Provides a Bayesian sparse and positive definite estimate of a covariance matrix via screened beta-mixture prior.

Usage

sbmspcov(
  X,
  Sigma,
  cutoff = list(),
  prior = list(),
  nsample = list(),
  nchain = 1,
  seed = NULL,
  do.parallel = FALSE,
  show_progress = TRUE
)

Value

Sigma

a nmc \(\times\) p(p+1)/2 matrix including lower triangular elements of covariance matrix. For multiple chains, this becomes a list of matrices.

p

dimension of covariance matrix.

Phi

a nmc \(\times\) p(p+1)/2 matrix including shrinkage parameters corresponding to lower triangular elements of covariance matrix. For multiple chains, this becomes a list of matrices.

INDzero

a list including indices of off-diagonal elements screened by sure screening. For multiple chains, this becomes a list of lists.

cutoff

the cutoff value specified by FNR-approach. For multiple chains, this becomes a list.

mcmctime

elapsed time for MCMC sampling. For multiple chains, this becomes a list.

nchain

number of chains used.

burnin

number of burn-in samples discarded.

nmc

number of MCMC samples retained for analysis.

Arguments

X

a n \(\times\) p data matrix with column mean zero.

Sigma

an initial guess for Sigma.

cutoff

a list giving the information for the threshold.

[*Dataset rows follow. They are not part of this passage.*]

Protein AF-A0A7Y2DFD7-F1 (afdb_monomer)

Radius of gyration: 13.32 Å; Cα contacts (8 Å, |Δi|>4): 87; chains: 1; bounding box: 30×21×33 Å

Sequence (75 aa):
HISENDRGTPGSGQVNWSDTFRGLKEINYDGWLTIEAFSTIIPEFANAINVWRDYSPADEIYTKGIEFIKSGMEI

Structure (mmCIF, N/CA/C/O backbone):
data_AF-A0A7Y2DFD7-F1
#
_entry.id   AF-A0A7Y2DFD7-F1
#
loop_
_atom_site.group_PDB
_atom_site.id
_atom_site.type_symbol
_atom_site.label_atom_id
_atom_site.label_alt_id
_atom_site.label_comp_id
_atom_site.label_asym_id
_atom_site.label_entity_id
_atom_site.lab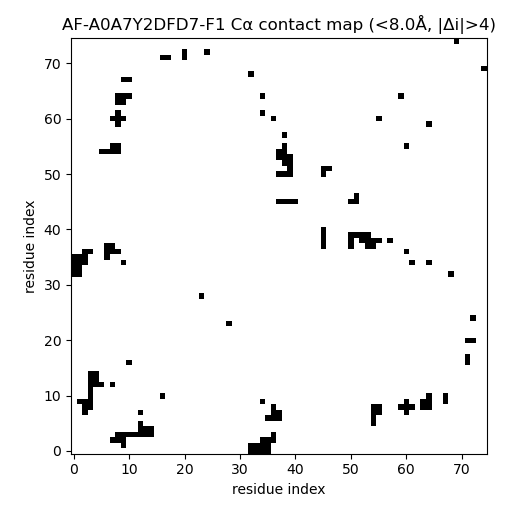el_seq_id
_atom_site.pdbx_PDB_ins_code
_atom_site.Cartn_x
_atom_site.Cartn_y
_atom_site.Cartn_z
_atom_site.occupancy
_atom_site.B_iso_or_equiv
_atom_site.auth_seq_id
_atom_site.auth_comp_id
_atom_site.auth_asym_id
_atom_site.auth_atom_id
_atom_site.pdbx_PDB_model_num
ATOM 1 N N . HIS A 1 1 ? -5.825 -6.402 0.807 1.00 97.25 1 HIS A N 1
ATOM 2 C CA . HIS A 1 1 ? -4.629 -5.778 0.210 1.00 97.25 1 HIS A CA 1
ATOM 3 C C . HIS A 1 1 ? -4.819 -4.276 0.146 1.00 97.25 1 HIS A C 1
ATOM 5 O O . HIS A 1 1 ? -5.915 -3.829 -0.169 1.00 97.25 1 HIS A O 1
ATOM 11 N N . ILE A 1 2 ? -3.765 -3.525 0.442 1.00 98.19 2 ILE A N 1
ATOM 12 C CA . ILE A 1 2 ? -3.654 -2.083 0.244 1.00 98.19 2 ILE A CA 1
ATOM 13 C C . ILE A 1 2 ? -2.826 -1.897 -1.031 1.00 98.19 2 ILE A C 1
ATOM 15 O O . ILE A 1 2 ? -1.618 -2.124 -1.023 1.00 98.19 2 ILE A O 1
ATOM 19 N N . SER A 1 3 ? -3.492 -1.578 -2.139 1.00 97.88 3 SER A N 1
ATOM 20 C CA . SER A 1 3 ? -2.876 -1.414 -3.459 1.00 97.88 3 SER A CA 1
ATOM 21 C C . SER A 1 3 ? -3.383 -0.119 -4.083 1.00 97.88 3 SER A C 1
ATOM 23 O O . SER A 1 3 ? -4.592 0.101 -4.137 1.00 97.88 3 SER A O 1
ATOM 25 N N . GLU A 1 4 ? -2.469 0.754 -4.503 1.00 98.12 4 GLU A N 1
ATOM 26 C CA . GLU A 1 4 ? -2.817 2.025 -5.145 1.00 98.12 4 GLU A CA 1
ATOM 27 C C . GLU A 1 4 ? -3.355 1.809 -6.569 1.00 98.12 4 GLU A C 1
ATOM 29 O O . GLU A 1 4 ? -3.142 0.755 -7.173 1.00 98.12 4 GLU A O 1
ATOM 34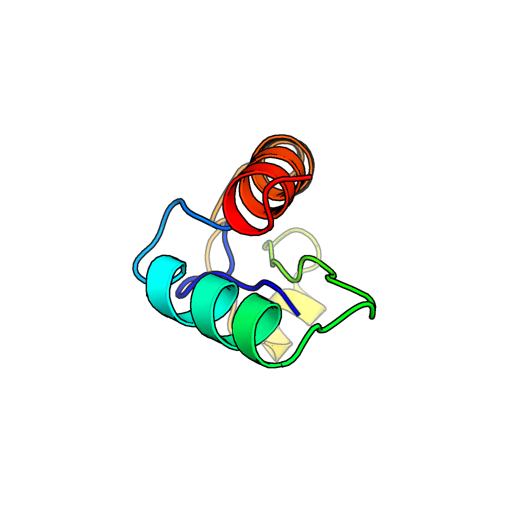 N N . ASN A 1 5 ? -4.040 2.812 -7.128 1.00 97.62 5 ASN A N 1
ATOM 35 C CA . ASN A 1 5 ? -4.677 2.743 -8.444 1.00 97.62 5 ASN A CA 1
ATOM 36 C C . ASN A 1 5 ? -3.709 2.338 -9.564 1.00 97.62 5 ASN A C 1
ATOM 38 O O . ASN A 1 5 ? -4.125 1.700 -10.530 1.00 97.62 5 ASN A O 1
ATOM 42 N N . ASP A 1 6 ? -2.438 2.723 -9.449 1.00 96.00 6 ASP A N 1
ATOM 43 C CA . ASP A 1 6 ? -1.394 2.374 -10.405 1.00 96.00 6 ASP A CA 1
ATOM 44 C C . ASP A 1 6 ? -0.404 1.335 -9.871 1.00 96.00 6 ASP A C 1
ATOM 46 O O . ASP A 1 6 ? 0.553 1.025 -10.564 1.00 96.00 6 ASP A O 1
ATOM 50 N N . ARG A 1 7 ? -0.665 0.738 -8.700 1.00 96.81 7 ARG A N 1
ATOM 51 C CA . ARG A 1 7 ? 0.193 -0.270 -8.050 1.00 96.81 7 ARG A CA 1
ATOM 52 C C . ARG A 1 7 ? 1.534 0.270 -7.526 1.00 96.81 7 ARG A C 1
ATOM 54 O O . ARG A 1 7 ? 2.423 -0.532 -7.233 1.00 96.81 7 ARG A O 1
ATOM 61 N N . GLY A 1 8 ? 1.671 1.592 -7.389 1.00 96.75 8 GLY A N 1
ATOM 62 C CA . GLY A 1 8 ? 2.769 2.250 -6.676 1.00 96.75 8 GLY A CA 1
ATOM 63 C C . GLY A 1 8 ? 2.564 2.326 -5.158 1.00 96.75 8 GLY A C 1
ATOM 64 O O . GLY A 1 8 ? 1.842 1.524 -4.561 1.00 96.75 8 GLY A O 1
ATOM 65 N N . THR A 1 9 ? 3.217 3.300 -4.522 1.00 98.12 9 THR A N 1
ATOM 66 C CA . THR A 1 9 ? 3.115 3.551 -3.077 1.00 98.12 9 THR A CA 1
ATOM 67 C C . THR A 1 9 ? 1.671 3.896 -2.666 1.00 98.12 9 THR A C 1
ATOM 69 O O . THR A 1 9 ? 1.086 4.832 -3.212 1.00 98.12 9 THR A O 1
ATOM 72 N N . PRO A 1 10 ? 1.069 3.199 -1.682 1.00 98.25 10 PRO A N 1
ATOM 73 C CA . PRO A 1 10 ? -0.251 3.560 -1.167 1.00 98.25 10 PRO A CA 1
ATOM 74 C C . PRO A 1 10 ? -0.340 5.022 -0.717 1.00 98.25 10 PRO A C 1
ATOM 76 O O . PRO A 1 10 ? 0.512 5.494 0.035 1.00 98.25 10 PRO A O 1
ATOM 79 N N . GLY A 1 11 ? -1.381 5.725 -1.163 1.00 97.62 11 GLY A N 1
ATOM 80 C CA . GLY A 1 11 ? -1.647 7.113 -0.791 1.00 97.62 11 GLY A CA 1
ATOM 81 C C . GLY A 1 11 ? -1.041 8.155 -1.732 1.00 97.62 11 GLY A C 1
ATOM 82 O O . GLY A 1 11 ? -1.332 9.339 -1.572 1.00 97.62 11 GLY A O 1
ATOM 83 N N . SER A 1 12 ? -0.239 7.757 -2.726 1.00 97.31 12 SER A N 1
ATOM 84 C CA . SER A 1 12 ? 0.301 8.682 -3.735 1.00 97.31 12 SER A CA 1
ATOM 85 C C . SER A 1 12 ? -0.563 8.802 -4.993 1.00 97.31 12 SER A C 1
ATOM 87 O O . SER A 1 12 ? -0.172 9.493 -5.934 1.00 97.31 12 SER A O 1
ATOM 89 N N . GLY A 1 13 ? -1.695 8.098 -5.044 1.00 96.44 13 GLY A N 1
ATOM 90 C CA . GLY A 1 13 ? -2.541 7.999 -6.226 1.00 96.44 13 GLY A CA 1
ATOM 91 C C . GLY A 1 13 ? -3.956 8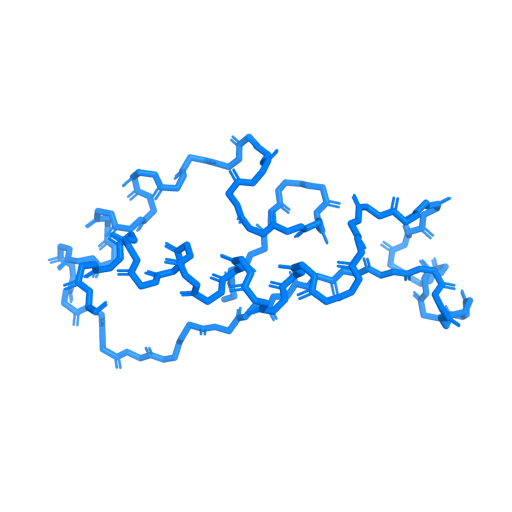.535 -6.031 1.00 96.44 13 GLY A C 1
ATOM 92 O O . GLY A 1 13 ? -4.176 9.579 -5.421 1.00 96.44 13 GLY A O 1
ATOM 93 N N . GLN A 1 14 ? -4.917 7.840 -6.636 1.00 97.94 14 GLN A N 1
ATOM 94 C CA . GLN A 1 14 ? -6.306 8.291 -6.771 1.00 97.94 14 GLN A CA 1
ATOM 95 C C . GLN A 1 14 ? -7.317 7.383 -6.066 1.00 97.94 14 GLN A C 1
ATOM 97 O O . GLN A 1 14 ? -8.516 7.666 -6.121 1.00 97.94 14 GLN A O 1
ATOM 102 N N . VAL A 1 15 ? -6.885 6.292 -5.419 1.00 98.44 15 VAL A N 1
ATOM 103 C CA . VAL A 1 15 ? -7.805 5.486 -4.607 1.00 98.44 15 VAL A CA 1
ATOM 104 C C . VAL A 1 15 ? -8.413 6.360 -3.507 1.00 98.44 15 VAL A C 1
ATOM 106 O O . VAL A 1 15 ? -7.728 7.127 -2.829 1.00 98.44 15 VAL A O 1
ATOM 109 N N . ASN A 1 16 ? -9.727 6.228 -3.305 1.00 98.25 16 ASN A N 1
ATOM 110 C CA . ASN A 1 16 ? -10.434 6.901 -2.220 1.00 98.25 16 ASN A CA 1
ATOM 111 C C . ASN A 1 16 ? -10.157 6.198 -0.881 1.00 98.25 16 ASN A C 1
ATOM 113 O O . ASN A 1 16 ? -10.963 5.426 -0.351 1.00 98.25 16 ASN A O 1
ATOM 117 N N . TRP A 1 17 ? -8.972 6.461 -0.342 1.00 9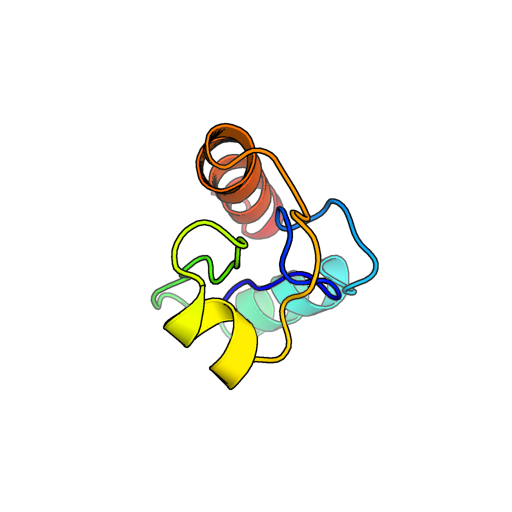8.38 17 TRP A N 1
ATOM 118 C CA . TRP A 1 17 ? -8.515 5.871 0.909 1.00 98.38 17 TRP A CA 1
ATOM 119 C C . TRP A 1 17 ? -9.297 6.357 2.125 1.00 98.38 17 TRP A C 1
ATOM 121 O O . TRP A 1 17 ? -9.467 5.593 3.070 1.00 98.38 17 TRP A O 1
ATOM 131 N N . SER A 1 18 ? -9.821 7.588 2.094 1.00 98.12 18 SER A N 1
ATOM 132 C CA . SER A 1 18 ? -10.625 8.132 3.195 1.00 98.12 18 SER A CA 1
ATOM 133 C C . SER A 1 18 ? -11.860 7.269 3.455 1.00 98.12 18 SER A C 1
ATOM 135 O O . SER A 1 18 ? -12.074 6.826 4.583 1.00 98.12 18 SER A O 1
ATOM 137 N N . ASP A 1 19 ? -12.624 6.952 2.405 1.00 98.50 19 ASP A N 1
ATOM 138 C CA . ASP A 1 19 ? -13.798 6.085 2.531 1.00 98.50 19 ASP A CA 1
ATOM 139 C C . ASP A 1 19 ? -13.408 4.633 2.828 1.00 98.50 19 ASP A C 1
ATOM 141 O O . ASP A 1 19 ? -14.091 3.960 3.598 1.00 98.50 19 ASP A O 1
ATOM 145 N N . THR A 1 20 ? -12.286 4.162 2.273 1.00 98.38 20 THR A N 1
ATOM 146 C CA . THR A 1 20 ? -11.779 2.801 2.513 1.00 98.38 20 THR A CA 1
ATOM 147 C C . THR A 1 20 ? -11.449 2.582 3.991 1.00 98.38 20 THR A C 1
ATOM 149 O O . THR A 1 20 ? -11.966 1.650 4.606 1.00 98.38 20 THR A O 1
ATOM 152 N N . PHE A 1 21 ? -10.632 3.452 4.592 1.00 98.56 21 PHE A N 1
ATOM 153 C CA . PHE A 1 21 ? -10.287 3.345 6.009 1.00 98.56 21 PHE A CA 1
ATOM 154 C C . PHE A 1 21 ? -11.490 3.619 6.911 1.00 98.56 21 PHE A C 1
ATOM 156 O O . PHE A 1 21 ? -11.647 2.938 7.923 1.00 98.56 21 PHE A O 1
ATOM 163 N N . ARG A 1 22 ? -12.377 4.555 6.538 1.00 98.62 22 ARG A N 1
ATOM 164 C CA . ARG A 1 22 ? -13.631 4.771 7.272 1.00 98.62 22 ARG A CA 1
ATOM 165 C C . ARG A 1 22 ? -14.461 3.488 7.330 1.00 98.62 22 ARG A C 1
ATOM 167 O O . ARG A 1 22 ? -14.828 3.077 8.424 1.00 98.62 22 ARG A O 1
ATOM 174 N N . GLY A 1 23 ? -14.681 2.824 6.196 1.00 98.56 23 GLY A N 1
ATOM 175 C CA . GLY A 1 23 ? -15.442 1.575 6.142 1.00 98.56 23 GLY A CA 1
ATOM 176 C C . GLY A 1 23 ? -14.809 0.446 6.962 1.00 98.56 23 GLY A C 1
ATOM 177 O O . GLY A 1 23 ? -15.513 -0.260 7.678 1.00 98.56 23 GLY A O 1
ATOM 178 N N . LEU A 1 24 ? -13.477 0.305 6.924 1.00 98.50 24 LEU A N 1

The list includes the following parameters (with default values in parentheses): method ('FNR') giving the method for determining the threshold value (method='FNR' uses the false negative rate (FNR)-based approach, method='corr' chooses the threshold value by sample correlations), rho a lower bound of meaningfully large correlations whose the defaults values are 0.25 and 0.2 for method = 'FNR' and method = 'corr', respectively. Note. If method='corr', rho is used as the threshold value. FNR (0.05) giving the prespecified FNR level when method = 'FNR'. nsimdata (1000) giving the number of simulated datasets for calculating Jeffreys’ default Bayes factors when method = 'FNR'.

prior

a list giving the prior information. The list includes the following parameters (with default values in parentheses): a (1/2) and b (1/2) giving the shape parameters for beta distribution, lambda (1) giving the hyperparameter for the diagonal elements, tau1sq (log(p)/(p^2*n)) giving the hyperparameter for the shrinkage prior of covariance.

nsample

a list giving the MCMC parameters. The list includes the following integers (with default values in parentheses): burnin (1000) giving the number of MCMC samples in transition period, nmc (1000) giving the number of MCMC samples for analysis.

nchain

number of MCMC chains to run. Default is 1.

seed

random seed for reproducibility. If NULL, no seed is set. For multiple chains, each chain gets seed + i - 1.

do.parallel

logical indicating whether to run multiple chains in parallel using future.apply. Default is FALSE. When TRUE, automatically sets up a multisession plan with nchain workers if no parallel plan is already configured.

show_progress

logical indicating whether to show progress bars during MCMC sampling. Default is TRUE. Automatically set to FALSE for individual chains when running in parallel.

Author

Kyoungjae Lee, Seongil Jo, and Kyeongwon Lee

Details

Lee, Jo, Lee, and Lee (2023+) proposed the screened beta-mixture shrinkage prior for estimating a sparse and positive definite covariance matrix. The screened beta-mixture shrinkage prior for \(\Sigma = (\sigma_{jk})\) is defined as $$ \pi(\Sigma) = \frac{\pi^{u}(\Sigma)I(\Sigma \in C_p)}{\pi^{u}(\Sigma \in C_p)}, ~ C_p = \{\mbox{ all } p \times p \mbox{ positive definite matrices }\}, $$ where \(\pi^{u}(\cdot)\) is the unconstrained prior given by $$ \pi^{u}(\sigma_{jk} \mid \psi_{jk}) = N\left(\sigma_{jk} \mid 0, \frac{\psi_{jk}}{1 - \psi_{jk}}\tau_1^2\right), ~ \psi_{jk} = 1 - 1/(1 + \phi_{jk})$$ $$ \pi^{u}(\psi_{jk}) = Beta(\psi_{jk} \mid a, b) ~ \mbox{for } (j, k) \in S_r(\hat{R})$$ $$ \pi^{u}(\sigma_{jj}) = Exp(\sigma_{jj} \mid \lambda), $$ where \(S_r(\hat{R}) = \{(j,k) : 1 < j < k \le p, |\hat{\rho}_{jk}| > r\}\), \(\hat{\rho}_{jk}\) are sample correlations, and \(r\) is a threshold given by user.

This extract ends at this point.